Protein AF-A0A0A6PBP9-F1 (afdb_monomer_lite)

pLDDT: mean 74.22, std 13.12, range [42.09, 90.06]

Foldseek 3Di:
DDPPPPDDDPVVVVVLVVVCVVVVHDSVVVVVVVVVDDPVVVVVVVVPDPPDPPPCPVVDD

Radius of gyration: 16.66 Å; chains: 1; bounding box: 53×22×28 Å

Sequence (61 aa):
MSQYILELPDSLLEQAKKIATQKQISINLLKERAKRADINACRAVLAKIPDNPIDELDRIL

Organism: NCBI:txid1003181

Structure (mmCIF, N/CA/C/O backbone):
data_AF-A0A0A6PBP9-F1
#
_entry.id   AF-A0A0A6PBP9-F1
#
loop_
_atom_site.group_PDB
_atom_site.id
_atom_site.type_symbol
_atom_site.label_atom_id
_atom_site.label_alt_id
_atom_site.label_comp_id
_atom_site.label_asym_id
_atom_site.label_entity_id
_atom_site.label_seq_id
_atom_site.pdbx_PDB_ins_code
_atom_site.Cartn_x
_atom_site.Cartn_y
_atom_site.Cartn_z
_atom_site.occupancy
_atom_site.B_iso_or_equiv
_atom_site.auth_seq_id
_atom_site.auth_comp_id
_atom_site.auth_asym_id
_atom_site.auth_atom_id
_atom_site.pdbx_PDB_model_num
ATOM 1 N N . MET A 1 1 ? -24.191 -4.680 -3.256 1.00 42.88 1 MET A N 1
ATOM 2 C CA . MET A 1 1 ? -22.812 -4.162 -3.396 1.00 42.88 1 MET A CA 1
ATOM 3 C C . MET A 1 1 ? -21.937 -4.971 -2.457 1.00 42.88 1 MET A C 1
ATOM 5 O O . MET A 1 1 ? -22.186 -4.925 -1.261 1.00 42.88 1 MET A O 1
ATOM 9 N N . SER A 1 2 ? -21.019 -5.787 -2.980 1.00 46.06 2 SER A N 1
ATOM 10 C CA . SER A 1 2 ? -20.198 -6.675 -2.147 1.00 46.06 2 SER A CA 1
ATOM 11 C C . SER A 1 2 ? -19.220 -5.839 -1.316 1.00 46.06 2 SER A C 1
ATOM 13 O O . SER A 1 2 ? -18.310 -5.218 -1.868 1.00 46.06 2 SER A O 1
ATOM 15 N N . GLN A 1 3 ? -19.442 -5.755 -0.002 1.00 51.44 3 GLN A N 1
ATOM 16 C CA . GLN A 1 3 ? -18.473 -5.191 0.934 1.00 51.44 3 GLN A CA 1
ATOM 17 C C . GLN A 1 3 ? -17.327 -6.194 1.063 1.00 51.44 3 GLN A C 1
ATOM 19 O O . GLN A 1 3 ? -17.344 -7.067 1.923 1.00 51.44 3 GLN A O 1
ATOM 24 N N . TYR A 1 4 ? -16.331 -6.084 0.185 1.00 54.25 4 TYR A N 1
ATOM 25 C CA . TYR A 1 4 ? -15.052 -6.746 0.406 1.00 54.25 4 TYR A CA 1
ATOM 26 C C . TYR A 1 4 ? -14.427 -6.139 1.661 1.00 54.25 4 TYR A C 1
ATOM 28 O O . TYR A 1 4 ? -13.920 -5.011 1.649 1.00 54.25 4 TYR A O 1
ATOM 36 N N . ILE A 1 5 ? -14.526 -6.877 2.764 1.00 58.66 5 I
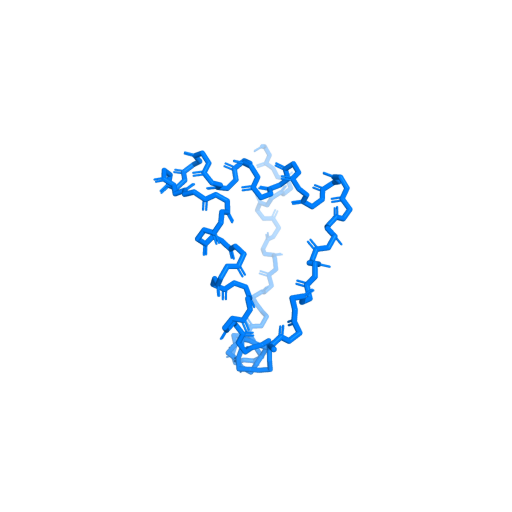LE A N 1
ATOM 37 C CA . ILE A 1 5 ? -13.808 -6.581 3.994 1.00 58.66 5 ILE A CA 1
ATOM 38 C C . ILE A 1 5 ? -12.342 -6.867 3.679 1.00 58.66 5 ILE A C 1
ATOM 40 O O . ILE A 1 5 ? -11.925 -8.012 3.539 1.00 58.66 5 ILE A O 1
ATOM 44 N N . LEU A 1 6 ? -11.575 -5.800 3.467 1.00 64.06 6 LEU A N 1
ATOM 45 C CA . LEU A 1 6 ? -10.133 -5.891 3.297 1.00 64.06 6 LEU A CA 1
ATOM 46 C C . LEU A 1 6 ? -9.530 -6.148 4.686 1.00 64.06 6 LEU A C 1
ATOM 48 O O . LEU A 1 6 ? -9.208 -5.200 5.414 1.00 64.06 6 LEU A O 1
ATOM 52 N N . GLU A 1 7 ? -9.471 -7.417 5.084 1.00 68.25 7 GLU A N 1
ATOM 53 C CA . GLU A 1 7 ? -8.765 -7.841 6.290 1.00 68.25 7 GLU A CA 1
ATOM 54 C C . GLU A 1 7 ? -7.264 -7.773 6.016 1.00 68.25 7 GLU A C 1
ATOM 56 O O . GLU A 1 7 ? -6.710 -8.525 5.216 1.00 68.25 7 GLU A O 1
ATOM 61 N N . LEU A 1 8 ? -6.623 -6.774 6.620 1.00 70.94 8 LEU A N 1
ATOM 62 C CA . LEU A 1 8 ? -5.182 -6.595 6.540 1.00 70.94 8 LEU A CA 1
ATOM 63 C C . LEU A 1 8 ? -4.535 -7.367 7.694 1.00 70.94 8 LEU A C 1
ATOM 65 O O . LEU A 1 8 ? -4.988 -7.206 8.827 1.00 70.94 8 LEU A O 1
ATOM 69 N N . PRO A 1 9 ? -3.455 -8.122 7.440 1.00 82.81 9 PRO A N 1
ATOM 70 C CA . PRO A 1 9 ? -2.584 -8.641 8.487 1.00 82.81 9 PRO A CA 1
ATOM 71 C C . PRO A 1 9 ? -2.145 -7.540 9.461 1.00 82.81 9 PRO A C 1
ATOM 73 O O . PRO A 1 9 ? -1.896 -6.404 9.041 1.00 82.81 9 PRO A O 1
ATOM 76 N N . ASP A 1 10 ? -1.976 -7.886 10.739 1.00 81.19 10 ASP A N 1
ATOM 77 C CA . ASP A 1 10 ? -1.662 -6.925 11.808 1.00 81.19 10 ASP A CA 1
ATOM 78 C C . ASP A 1 10 ? -0.413 -6.083 11.512 1.00 81.19 10 ASP A C 1
ATOM 80 O O . ASP A 1 10 ? -0.394 -4.875 11.746 1.
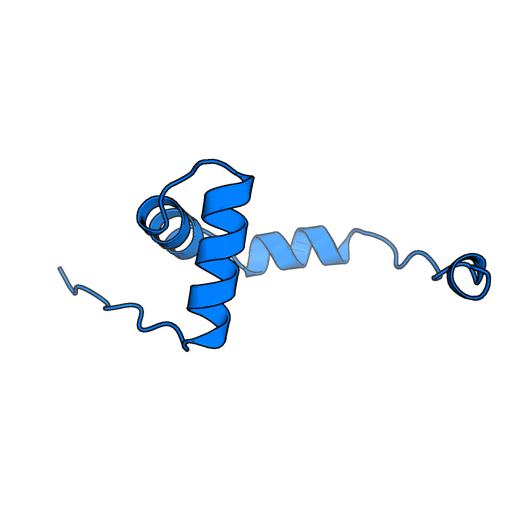00 81.19 10 ASP A O 1
ATOM 84 N N . SER A 1 11 ? 0.610 -6.687 10.902 1.00 82.62 11 SER A N 1
ATOM 85 C CA . SER A 1 11 ? 1.842 -5.993 10.510 1.00 82.62 11 SER A CA 1
ATOM 86 C C . SER A 1 11 ? 1.600 -4.866 9.497 1.00 82.62 11 SER A C 1
ATOM 88 O O . SER A 1 11 ? 2.176 -3.782 9.619 1.00 82.62 11 SER A O 1
ATOM 90 N N . LEU A 1 12 ? 0.718 -5.087 8.520 1.00 80.38 12 LEU A N 1
ATOM 91 C CA . LEU A 1 12 ? 0.347 -4.087 7.517 1.00 80.38 12 LEU A CA 1
ATOM 92 C C . LEU A 1 12 ? -0.581 -3.025 8.103 1.00 80.38 12 LEU A C 1
ATOM 94 O O . LEU A 1 12 ? -0.521 -1.859 7.711 1.00 80.38 12 LEU A O 1
ATOM 98 N N . LEU A 1 13 ? -1.412 -3.405 9.070 1.00 84.06 13 LEU A N 1
ATOM 99 C CA . LEU A 1 13 ? -2.303 -2.484 9.760 1.00 84.06 13 LEU A CA 1
ATOM 100 C C . LEU A 1 13 ? -1.517 -1.508 10.653 1.00 84.06 13 LEU A C 1
ATOM 102 O O . LEU A 1 13 ? -1.799 -0.308 10.648 1.00 84.06 13 LEU A O 1
ATOM 106 N N . GLU A 1 14 ? -0.475 -1.982 11.335 1.00 85.88 14 GLU A N 1
ATOM 107 C CA . GLU A 1 14 ? 0.453 -1.142 12.100 1.00 85.88 14 GLU A CA 1
ATOM 108 C C . GLU A 1 14 ? 1.267 -0.194 11.209 1.00 85.88 14 GLU A C 1
ATOM 110 O O . GLU A 1 14 ? 1.431 0.986 11.529 1.00 85.88 14 GLU A O 1
ATOM 115 N N . GLN A 1 15 ? 1.721 -0.653 10.041 1.00 84.44 15 GLN A N 1
ATOM 116 C CA . GLN A 1 15 ? 2.371 0.231 9.067 1.00 84.44 15 GLN A CA 1
ATOM 117 C C . GLN A 1 15 ? 1.406 1.293 8.527 1.00 84.44 15 GLN A C 1
ATOM 119 O O . GLN A 1 15 ? 1.758 2.473 8.462 1.00 84.44 15 GLN A O 1
ATOM 124 N N . ALA A 1 16 ? 0.171 0.906 8.201 1.00 82.88 16 ALA A N 1
ATOM 125 C CA . ALA A 1 16 ? -0.854 1.840 7.751 1.00 82.88 16 ALA A CA 1
ATOM 126 C C . ALA A 1 16 ? -1.159 2.902 8.817 1.00 82.88 16 ALA A C 1
ATOM 128 O O . ALA A 1 16 ? -1.288 4.074 8.469 1.00 82.88 16 ALA A O 1
ATOM 129 N N . LYS A 1 17 ? -1.209 2.529 10.105 1.00 85.31 17 LYS A N 1
ATOM 130 C CA . LYS A 1 17 ? -1.337 3.474 11.228 1.00 85.31 17 LYS A CA 1
ATOM 131 C C . LYS A 1 17 ? -0.168 4.454 11.283 1.00 85.31 17 LYS A C 1
ATOM 133 O O . LYS A 1 17 ? -0.398 5.655 11.364 1.00 85.31 17 LYS A O 1
ATOM 138 N N . LYS A 1 18 ? 1.077 3.978 11.191 1.00 88.25 18 LYS A N 1
ATOM 139 C CA . LYS A 1 18 ? 2.261 4.858 11.199 1.00 88.25 18 LYS A CA 1
ATOM 140 C C . LYS A 1 18 ? 2.218 5.882 10.062 1.00 88.25 18 LYS A C 1
ATOM 142 O O . LYS A 1 18 ? 2.406 7.072 10.302 1.00 88.25 18 LYS A O 1
ATOM 147 N N . ILE A 1 19 ? 1.902 5.434 8.847 1.00 85.81 19 ILE A N 1
ATOM 148 C CA . ILE A 1 19 ? 1.794 6.298 7.661 1.00 85.81 19 ILE A CA 1
ATOM 149 C C . ILE A 1 19 ? 0.622 7.279 7.799 1.00 85.81 19 ILE A C 1
ATOM 151 O O . ILE A 1 19 ? 0.754 8.450 7.442 1.00 85.81 19 ILE A O 1
ATOM 155 N N . ALA A 1 20 ? -0.515 6.815 8.323 1.00 85.88 20 ALA A N 1
ATOM 156 C CA . ALA A 1 20 ? -1.689 7.638 8.597 1.00 85.88 20 ALA A CA 1
ATOM 157 C C . ALA A 1 20 ? -1.347 8.796 9.542 1.00 85.88 20 ALA A C 1
ATOM 159 O O . ALA A 1 20 ? -1.638 9.948 9.223 1.00 85.88 20 ALA A O 1
ATOM 160 N N . THR A 1 21 ? -0.658 8.504 10.647 1.00 87.12 21 THR A N 1
ATOM 161 C CA . THR A 1 21 ? -0.217 9.504 11.626 1.00 87.12 21 THR A CA 1
ATOM 162 C C . THR A 1 21 ? 0.780 10.489 11.021 1.00 87.12 21 THR A C 1
ATOM 164 O O . THR A 1 21 ? 0.598 11.695 11.157 1.00 87.12 21 THR A O 1
ATOM 167 N N . GLN A 1 22 ? 1.792 10.004 10.292 1.00 90.06 22 GLN A N 1
ATOM 168 C CA . GLN A 1 22 ? 2.791 10.861 9.638 1.00 90.06 22 GLN A CA 1
ATOM 169 C C . GLN A 1 22 ? 2.169 11.825 8.624 1.00 90.06 22 GLN A C 1
ATOM 171 O O . GLN A 1 22 ? 2.582 12.976 8.525 1.00 90.06 22 GLN A O 1
ATOM 176 N N . LYS A 1 23 ? 1.176 11.357 7.863 1.00 86.00 23 LYS A N 1
ATOM 177 C CA . LYS A 1 23 ? 0.513 12.149 6.820 1.00 86.00 23 LYS A CA 1
ATOM 178 C C . LYS A 1 23 ? -0.754 12.859 7.306 1.00 86.00 23 LYS A C 1
ATOM 180 O O . LYS A 1 23 ? -1.418 13.482 6.486 1.00 86.00 23 LYS A O 1
ATOM 185 N N . GLN A 1 24 ? -1.094 12.752 8.595 1.00 88.69 24 GLN A N 1
ATOM 186 C CA . GLN A 1 24 ? -2.327 13.279 9.201 1.00 88.69 24 GLN A CA 1
ATOM 187 C C . GLN A 1 24 ? -3.602 12.911 8.415 1.00 88.69 24 GLN A C 1
ATOM 189 O O . GLN A 1 24 ? -4.505 13.723 8.225 1.00 88.69 24 GLN A O 1
ATOM 194 N N . ILE A 1 25 ? -3.682
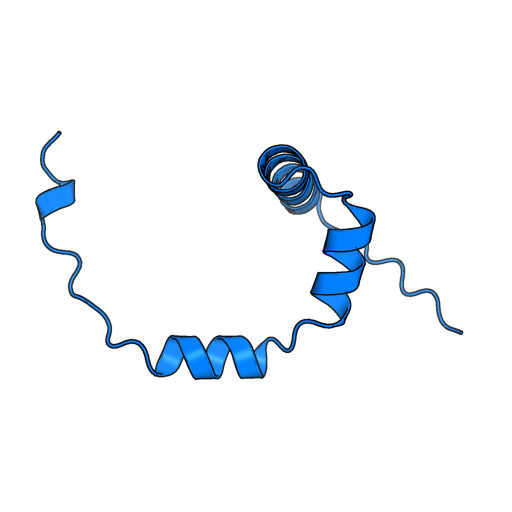 11.670 7.931 1.00 88.56 25 ILE A N 1
ATOM 195 C CA . ILE A 1 25 ? -4.836 11.153 7.183 1.00 88.56 25 ILE A CA 1
ATOM 196 C C . ILE A 1 25 ? -5.469 9.971 7.904 1.00 88.56 25 ILE A C 1
ATOM 198 O O . ILE A 1 25 ? -4.806 9.241 8.632 1.00 88.56 25 ILE A O 1
ATOM 202 N N . SER A 1 26 ? -6.758 9.733 7.665 1.00 86.69 26 SER A N 1
ATOM 203 C CA . SER A 1 26 ? -7.443 8.574 8.235 1.00 86.69 26 SER A CA 1
ATOM 204 C C . SER A 1 26 ? -7.047 7.267 7.538 1.00 86.69 26 SER A C 1
ATOM 206 O O . SER A 1 26 ? -6.803 7.217 6.328 1.00 86.69 26 SER A O 1
ATOM 208 N N . ILE A 1 27 ? -7.057 6.165 8.293 1.00 83.56 27 ILE A N 1
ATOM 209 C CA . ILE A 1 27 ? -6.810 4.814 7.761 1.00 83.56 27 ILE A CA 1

#####

▶ [What is expected]: Nothing but the lines from the one holding "ATOM 203 C CA" through the last line of the data may be output, and each must match exactly.

▶ [Result of this task]:
ATOM 203 C CA . SER A 1 26 ? -7.443 8.574 8.235 1.00 86.69 26 SER A CA 1
ATOM 204 C C . SER A 1 26 ? -7.047 7.267 7.538 1.00 86.69 26 SER A C 1
ATOM 206 O O . SER A 1 26 ? -6.803 7.217 6.328 1.00 86.69 26 SER A O 1
ATOM 208 N N . ILE A 1 27 ? -7.057 6.165 8.293 1.00 83.56 27 ILE A N 1
ATOM 209 C CA . ILE A 1 27 ? -6.810 4.814 7.761 1.00 83.56 27 ILE A CA 1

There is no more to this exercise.